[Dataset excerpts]
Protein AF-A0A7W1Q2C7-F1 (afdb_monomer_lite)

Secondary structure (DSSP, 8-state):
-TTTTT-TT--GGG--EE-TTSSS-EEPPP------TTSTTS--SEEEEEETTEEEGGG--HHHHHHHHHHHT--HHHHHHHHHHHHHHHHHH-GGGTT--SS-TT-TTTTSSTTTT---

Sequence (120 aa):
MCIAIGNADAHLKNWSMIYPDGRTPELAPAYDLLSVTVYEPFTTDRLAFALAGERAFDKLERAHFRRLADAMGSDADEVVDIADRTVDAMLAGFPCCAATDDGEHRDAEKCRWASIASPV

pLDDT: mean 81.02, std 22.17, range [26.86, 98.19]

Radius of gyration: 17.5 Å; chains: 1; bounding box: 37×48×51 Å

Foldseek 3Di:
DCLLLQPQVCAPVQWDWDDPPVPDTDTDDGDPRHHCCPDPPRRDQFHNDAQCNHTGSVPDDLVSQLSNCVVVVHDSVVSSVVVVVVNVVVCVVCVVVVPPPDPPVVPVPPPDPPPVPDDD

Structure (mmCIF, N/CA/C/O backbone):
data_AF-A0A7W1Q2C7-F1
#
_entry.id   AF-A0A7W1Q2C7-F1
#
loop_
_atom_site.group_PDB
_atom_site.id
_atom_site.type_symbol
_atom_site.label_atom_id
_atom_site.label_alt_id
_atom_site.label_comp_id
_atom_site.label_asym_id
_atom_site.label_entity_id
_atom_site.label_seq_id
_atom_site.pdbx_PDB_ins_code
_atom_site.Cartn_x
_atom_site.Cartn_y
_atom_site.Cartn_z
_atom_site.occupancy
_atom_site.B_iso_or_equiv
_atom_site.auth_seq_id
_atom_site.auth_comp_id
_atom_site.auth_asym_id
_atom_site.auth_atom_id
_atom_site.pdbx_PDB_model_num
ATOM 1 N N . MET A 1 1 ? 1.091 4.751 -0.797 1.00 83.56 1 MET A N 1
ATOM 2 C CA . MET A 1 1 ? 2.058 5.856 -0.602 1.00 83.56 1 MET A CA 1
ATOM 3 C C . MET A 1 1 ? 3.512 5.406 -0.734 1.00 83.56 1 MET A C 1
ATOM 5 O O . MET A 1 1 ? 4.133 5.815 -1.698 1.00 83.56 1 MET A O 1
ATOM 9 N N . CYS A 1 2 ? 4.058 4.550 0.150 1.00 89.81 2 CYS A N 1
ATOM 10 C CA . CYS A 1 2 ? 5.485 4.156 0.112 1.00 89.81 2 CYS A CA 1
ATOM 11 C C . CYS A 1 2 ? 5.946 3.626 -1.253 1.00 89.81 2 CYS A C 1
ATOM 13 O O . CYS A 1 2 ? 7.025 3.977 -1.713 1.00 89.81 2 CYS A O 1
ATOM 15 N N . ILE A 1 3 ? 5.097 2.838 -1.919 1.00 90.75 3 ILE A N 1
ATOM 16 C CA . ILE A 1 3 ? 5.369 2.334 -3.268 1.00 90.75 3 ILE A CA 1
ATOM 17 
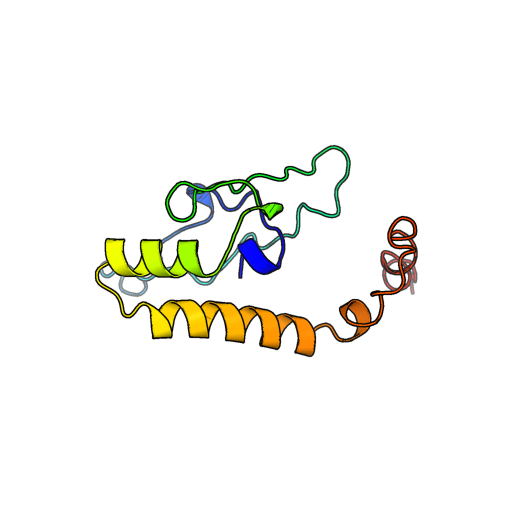C C . ILE A 1 3 ? 5.412 3.486 -4.287 1.00 90.75 3 ILE A C 1
ATOM 19 O O . ILE A 1 3 ? 6.365 3.589 -5.047 1.00 90.75 3 ILE A O 1
ATOM 23 N N . ALA A 1 4 ? 4.420 4.383 -4.257 1.00 89.31 4 ALA A N 1
ATOM 24 C CA . ALA A 1 4 ? 4.289 5.490 -5.208 1.00 89.31 4 ALA A CA 1
ATOM 25 C C . ALA A 1 4 ? 5.464 6.483 -5.144 1.00 89.31 4 ALA A C 1
ATOM 27 O O . ALA A 1 4 ? 5.927 6.953 -6.176 1.00 89.31 4 ALA A O 1
ATOM 28 N N . ILE A 1 5 ? 5.993 6.758 -3.947 1.00 88.50 5 ILE A N 1
ATOM 29 C CA . ILE A 1 5 ? 7.168 7.630 -3.780 1.00 88.50 5 ILE A CA 1
ATOM 30 C C . ILE A 1 5 ? 8.505 6.900 -3.967 1.00 88.50 5 ILE A C 1
ATOM 32 O O . ILE A 1 5 ? 9.556 7.521 -3.832 1.00 88.50 5 ILE A O 1
ATOM 36 N N . GLY A 1 6 ? 8.499 5.588 -4.224 1.00 89.19 6 GLY A N 1
ATOM 37 C CA . GLY A 1 6 ? 9.726 4.800 -4.312 1.00 89.19 6 GLY A CA 1
ATOM 38 C C . GLY A 1 6 ? 10.493 4.724 -2.986 1.00 89.19 6 GLY A C 1
ATOM 39 O O . GLY A 1 6 ? 11.721 4.797 -2.980 1.00 89.19 6 GLY A O 1
ATOM 40 N N . ASN A 1 7 ? 9.793 4.619 -1.850 1.00 91.94 7 ASN A N 1
ATOM 41 C CA . ASN A 1 7 ? 10.419 4.407 -0.544 1.00 91.94 7 ASN A CA 1
ATOM 42 C C . ASN A 1 7 ? 10.728 2.921 -0.341 1.00 91.94 7 ASN A C 1
ATOM 44 O O . ASN A 1 7 ? 9.908 2.156 0.176 1.00 91.94 7 ASN A O 1
ATOM 48 N N . ALA A 1 8 ? 11.921 2.512 -0.752 1.00 89.94 8 ALA A N 1
ATOM 49 C CA . ALA A 1 8 ? 12.384 1.146 -0.578 1.00 89.94 8 ALA A CA 1
ATOM 50 C C . ALA A 1 8 ? 12.857 0.822 0.850 1.00 89.94 8 ALA A C 1
ATOM 52 O O . ALA A 1 8 ? 13.014 -0.353 1.168 1.00 89.94 8 ALA A O 1
ATOM 53 N N . ASP A 1 9 ? 13.040 1.829 1.712 1.00 90.81 9 ASP A N 1
ATOM 54 C CA . ASP A 1 9 ? 13.539 1.685 3.090 1.00 90.81 9 ASP A CA 1
ATOM 55 C C . ASP A 1 9 ? 12.406 1.669 4.138 1.00 90.81 9 ASP A C 1
ATOM 57 O O . ASP A 1 9 ? 12.611 1.858 5.332 1.00 90.81 9 ASP A O 1
ATOM 61 N N . ALA A 1 10 ? 11.165 1.413 3.713 1.00 92.00 10 ALA A N 1
ATOM 62 C CA . ALA A 1 10 ? 9.987 1.356 4.584 1.00 92.00 10 ALA A CA 1
ATOM 63 C C . ALA A 1 10 ? 9.925 0.078 5.466 1.00 92.00 10 ALA A C 1
ATOM 65 O O . ALA A 1 10 ? 8.944 -0.669 5.445 1.00 92.00 10 ALA A O 1
ATOM 66 N N . HIS A 1 11 ? 10.979 -0.205 6.233 1.00 92.19 11 HIS A N 1
ATOM 67 C CA . HIS A 1 11 ? 11.135 -1.387 7.092 1.00 92.19 11 HIS A CA 1
ATOM 68 C C . HIS A 1 11 ? 10.375 -1.298 8.428 1.00 92.19 11 HIS A C 1
ATOM 70 O O . HIS A 1 11 ? 9.894 -0.234 8.810 1.00 92.19 11 HIS A O 1
ATOM 76 N N . LEU A 1 12 ? 10.326 -2.402 9.191 1.00 93.75 12 LEU A N 1
ATOM 77 C CA . LEU A 1 12 ? 9.483 -2.537 10.393 1.00 93.75 12 LEU A CA 1
ATOM 78 C C . LEU A 1 12 ? 9.670 -1.425 11.438 1.00 93.75 12 LEU A C 1
ATOM 80 O O . LEU A 1 12 ? 8.686 -0.997 12.028 1.00 93.75 12 LEU A O 1
ATOM 84 N N . LYS A 1 13 ? 10.895 -0.916 11.647 1.00 93.94 13 LYS A N 1
ATOM 85 C CA . LYS A 1 13 ? 11.144 0.163 12.629 1.00 93.94 13 LYS A CA 1
ATOM 86 C C . LYS A 1 13 ? 10.504 1.514 12.250 1.00 93.94 13 LYS A C 1
ATOM 88 O O . LYS A 1 13 ? 10.409 2.393 13.103 1.00 93.94 13 LYS A O 1
ATOM 93 N N . ASN A 1 14 ? 10.022 1.659 11.011 1.00 94.69 14 ASN A N 1
ATOM 94 C CA . ASN A 1 14 ? 9.310 2.852 10.527 1.00 94.69 14 ASN A CA 1
ATOM 95 C C . ASN A 1 14 ? 7.801 2.782 10.756 1.00 94.69 14 ASN A C 1
ATOM 97 O O . ASN A 1 14 ? 7.066 3.677 10.352 1.00 94.69 14 ASN A O 1
ATOM 101 N N . TRP A 1 15 ? 7.344 1.729 11.429 1.00 95.44 15 TRP A N 1
ATOM 102 C CA . TRP A 1 15 ? 5.969 1.559 11.854 1.00 95.44 15 TRP A CA 1
ATOM 103 C C . TRP A 1 15 ? 5.958 1.532 13.376 1.00 95.44 15 TRP A C 1
ATOM
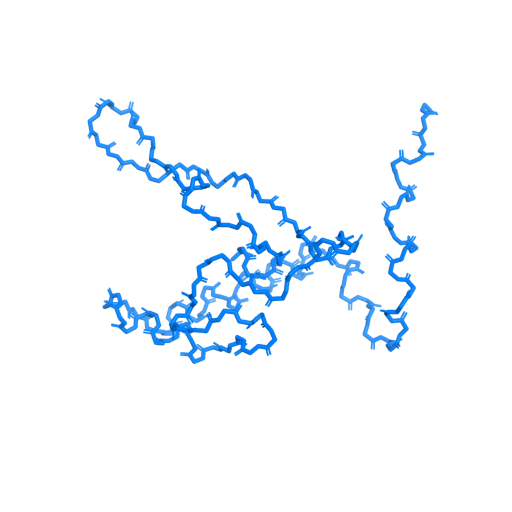 105 O O . TRP A 1 15 ? 6.620 0.703 14.000 1.00 95.44 15 TRP A O 1
ATOM 115 N N . SER A 1 16 ? 5.214 2.447 13.985 1.00 96.31 16 SER A N 1
ATOM 116 C CA . SER A 1 16 ? 5.060 2.502 15.435 1.00 96.31 16 SER A CA 1
ATOM 117 C C . SER A 1 16 ? 3.606 2.708 15.818 1.00 96.31 16 SER A C 1
ATOM 119 O O . SER A 1 16 ? 2.779 3.145 15.016 1.00 96.31 16 SER A O 1
ATOM 121 N N . MET A 1 17 ? 3.298 2.352 17.061 1.00 97.38 17 MET A N 1
ATOM 122 C CA . MET A 1 17 ? 2.002 2.611 17.666 1.00 97.38 17 MET A CA 1
ATOM 123 C C . MET A 1 17 ? 2.166 3.683 18.736 1.00 97.38 17 MET A C 1
ATOM 125 O O . MET A 1 17 ? 3.110 3.635 19.529 1.00 97.38 17 MET A O 1
ATOM 129 N N . ILE A 1 18 ? 1.240 4.631 18.763 1.00 97.25 18 ILE A N 1
ATOM 130 C CA . ILE A 1 18 ? 1.080 5.578 19.862 1.00 97.25 18 ILE A CA 1
ATOM 131 C C . ILE A 1 18 ? -0.015 5.075 20.800 1.00 97.25 18 ILE A C 1
ATOM 133 O O . ILE A 1 18 ? -0.896 4.326 20.393 1.00 97.25 18 ILE A O 1
ATOM 137 N N . TYR A 1 19 ? 0.052 5.486 22.064 1.00 97.69 19 TYR A N 1
ATOM 138 C CA . TYR A 1 19 ? -0.929 5.128 23.089 1.00 97.69 19 TYR A CA 1
ATOM 139 C C . TYR A 1 19 ? -1.493 6.416 23.692 1.00 97.69 19 TYR A C 1
ATOM 141 O O . TYR A 1 19 ? -0.998 6.856 24.734 1.00 97.69 19 TYR A O 1
ATOM 149 N N . PRO A 1 20 ? -2.477 7.064 23.041 1.00 96.25 20 PRO A N 1
ATOM 150 C CA . PRO A 1 20 ? -2.966 8.373 23.477 1.00 96.25 20 PRO A CA 1
ATOM 151 C C . PRO A 1 20 ? -3.545 8.360 24.899 1.00 96.25 20 PRO A C 1
ATOM 153 O O . PRO A 1 20 ? -3.371 9.316 25.650 1.00 96.25 20 PRO A O 1
ATOM 156 N N . ASP A 1 21 ? -4.184 7.255 25.291 1.00 96.69 21 ASP A N 1
ATOM 157 C CA . ASP A 1 21 ? -4.738 7.005 26.631 1.00 96.69 21 ASP A CA 1
ATOM 158 C C . ASP A 1 21 ? -3.806 6.156 27.529 1.00 96.69 21 ASP A C 1
ATOM 160 O O . ASP A 1 21 ? -4.174 5.768 28.641 1.00 96.69 21 ASP A O 1
ATOM 164 N N . GLY A 1 22 ? -2.605 5.825 27.038 1.00 97.31 22 GLY A N 1
ATOM 165 C CA . GLY A 1 22 ? -1.639 4.944 27.695 1.00 97.31 22 GLY A CA 1
ATOM 166 C C . GLY A 1 22 ? -1.972 3.444 27.665 1.00 97.31 22 GLY A C 1
ATOM 167 O O . GLY A 1 22 ? -1.271 2.673 28.323 1.00 97.31 22 GLY A O 1
ATOM 168 N N . ARG A 1 23 ? -3.023 3.000 26.958 1.00 97.00 23 ARG A N 1
ATOM 169 C CA . ARG A 1 23 ? -3.483 1.593 26.941 1.00 97.00 23 ARG A CA 1
ATOM 170 C C . ARG A 1 23 ? -3.910 1.084 25.569 1.00 97.00 23 ARG A C 1
ATOM 172 O O . ARG A 1 23 ? -3.556 -0.036 25.209 1.00 97.00 23 ARG A O 1
ATOM 179 N N . THR A 1 24 ? -4.663 1.882 24.833 1.00 97.94 24 THR A N 1
ATOM 180 C CA . THR A 1 24 ? -5.218 1.552 23.528 1.00 97.94 24 THR A CA 1
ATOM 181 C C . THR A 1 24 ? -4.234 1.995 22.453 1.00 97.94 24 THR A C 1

_What you have to do:_ Starting with the first line of the data above, copy each line exactly until you reach the line with "ATOM 5 O O ."; include that line as well.

_The completed task:_
Protein AF-A0A7W1Q2C7-F1 (afdb_monomer_lite)

Secondary structure (DSSP, 8-state):
-TTTTT-TT--GGG--EE-TTSSS-EEPPP------TTSTTS--SEEEEEETTEEEGGG--HHHHHHHHHHHT--HHHHHHHHHHHHHHHHHH-GGGTT--SS-TT-TTTTSSTTTT---

Sequence (120 aa):
MCIAIGNADAHLKNWSMIYPDGRTPELAPAYDLLSVTVYEPFTTDRLAFALAGERAFDKLERAHFRRLADAMGSDADEVVDIADRTVDAMLAGFPCCAATDDGEHRDAEKCRWASIASPV

pLDDT: mean 81.02, std 22.17, range [26.86, 98.19]

Radius of gyration: 17.5 Å; chains: 1; bounding box: 37×48×51 Å

Foldseek 3Di:
DCLLLQPQVCAPVQWDWDDPPVPDTDTDDGDPRHHCCPDPPRRDQFHNDAQCNHTGSVPDDLVSQLSNCVVVVHDSVVSSVVVVVVNVVVCVVCVVVVPPPDPPVVPVPPPDPPPVPDDD

Structure (mmCIF, N/CA/C/O backbone):
data_AF-A0A7W1Q2C7-F1
#
_entry.id   AF-A0A7W1Q2C7-F1
#
loop_
_atom_site.group_PDB
_atom_site.id
_atom_site.type_symbol
_atom_site.label_atom_id
_atom_site.label_alt_id
_atom_site.label_comp_id
_atom_site.label_asym_id
_atom_site.label_entity_id
_atom_site.label_seq_id
_atom_site.pdbx_PDB_ins_code
_atom_site.Cartn_x
_atom_site.Cartn_y
_atom_site.Cartn_z
_atom_site.occupancy
_atom_site.B_iso_or_equiv
_atom_site.auth_seq_id
_atom_site.auth_comp_id
_atom_site.auth_asym_id
_atom_site.auth_atom_id
_atom_site.pdbx_PDB_model_num
ATOM 1 N N . MET A 1 1 ? 1.091 4.751 -0.797 1.00 83.56 1 MET A N 1
ATOM 2 C CA . MET A 1 1 ? 2.058 5.856 -0.602 1.00 83.56 1 MET A CA 1
ATOM 3 C C . MET A 1 1 ? 3.512 5.406 -0.734 1.00 83.56 1 MET A C 1
ATOM 5 O O . MET A 1 1 ? 4.133 5.815 -1.698 1.00 83.56 1 MET A O 1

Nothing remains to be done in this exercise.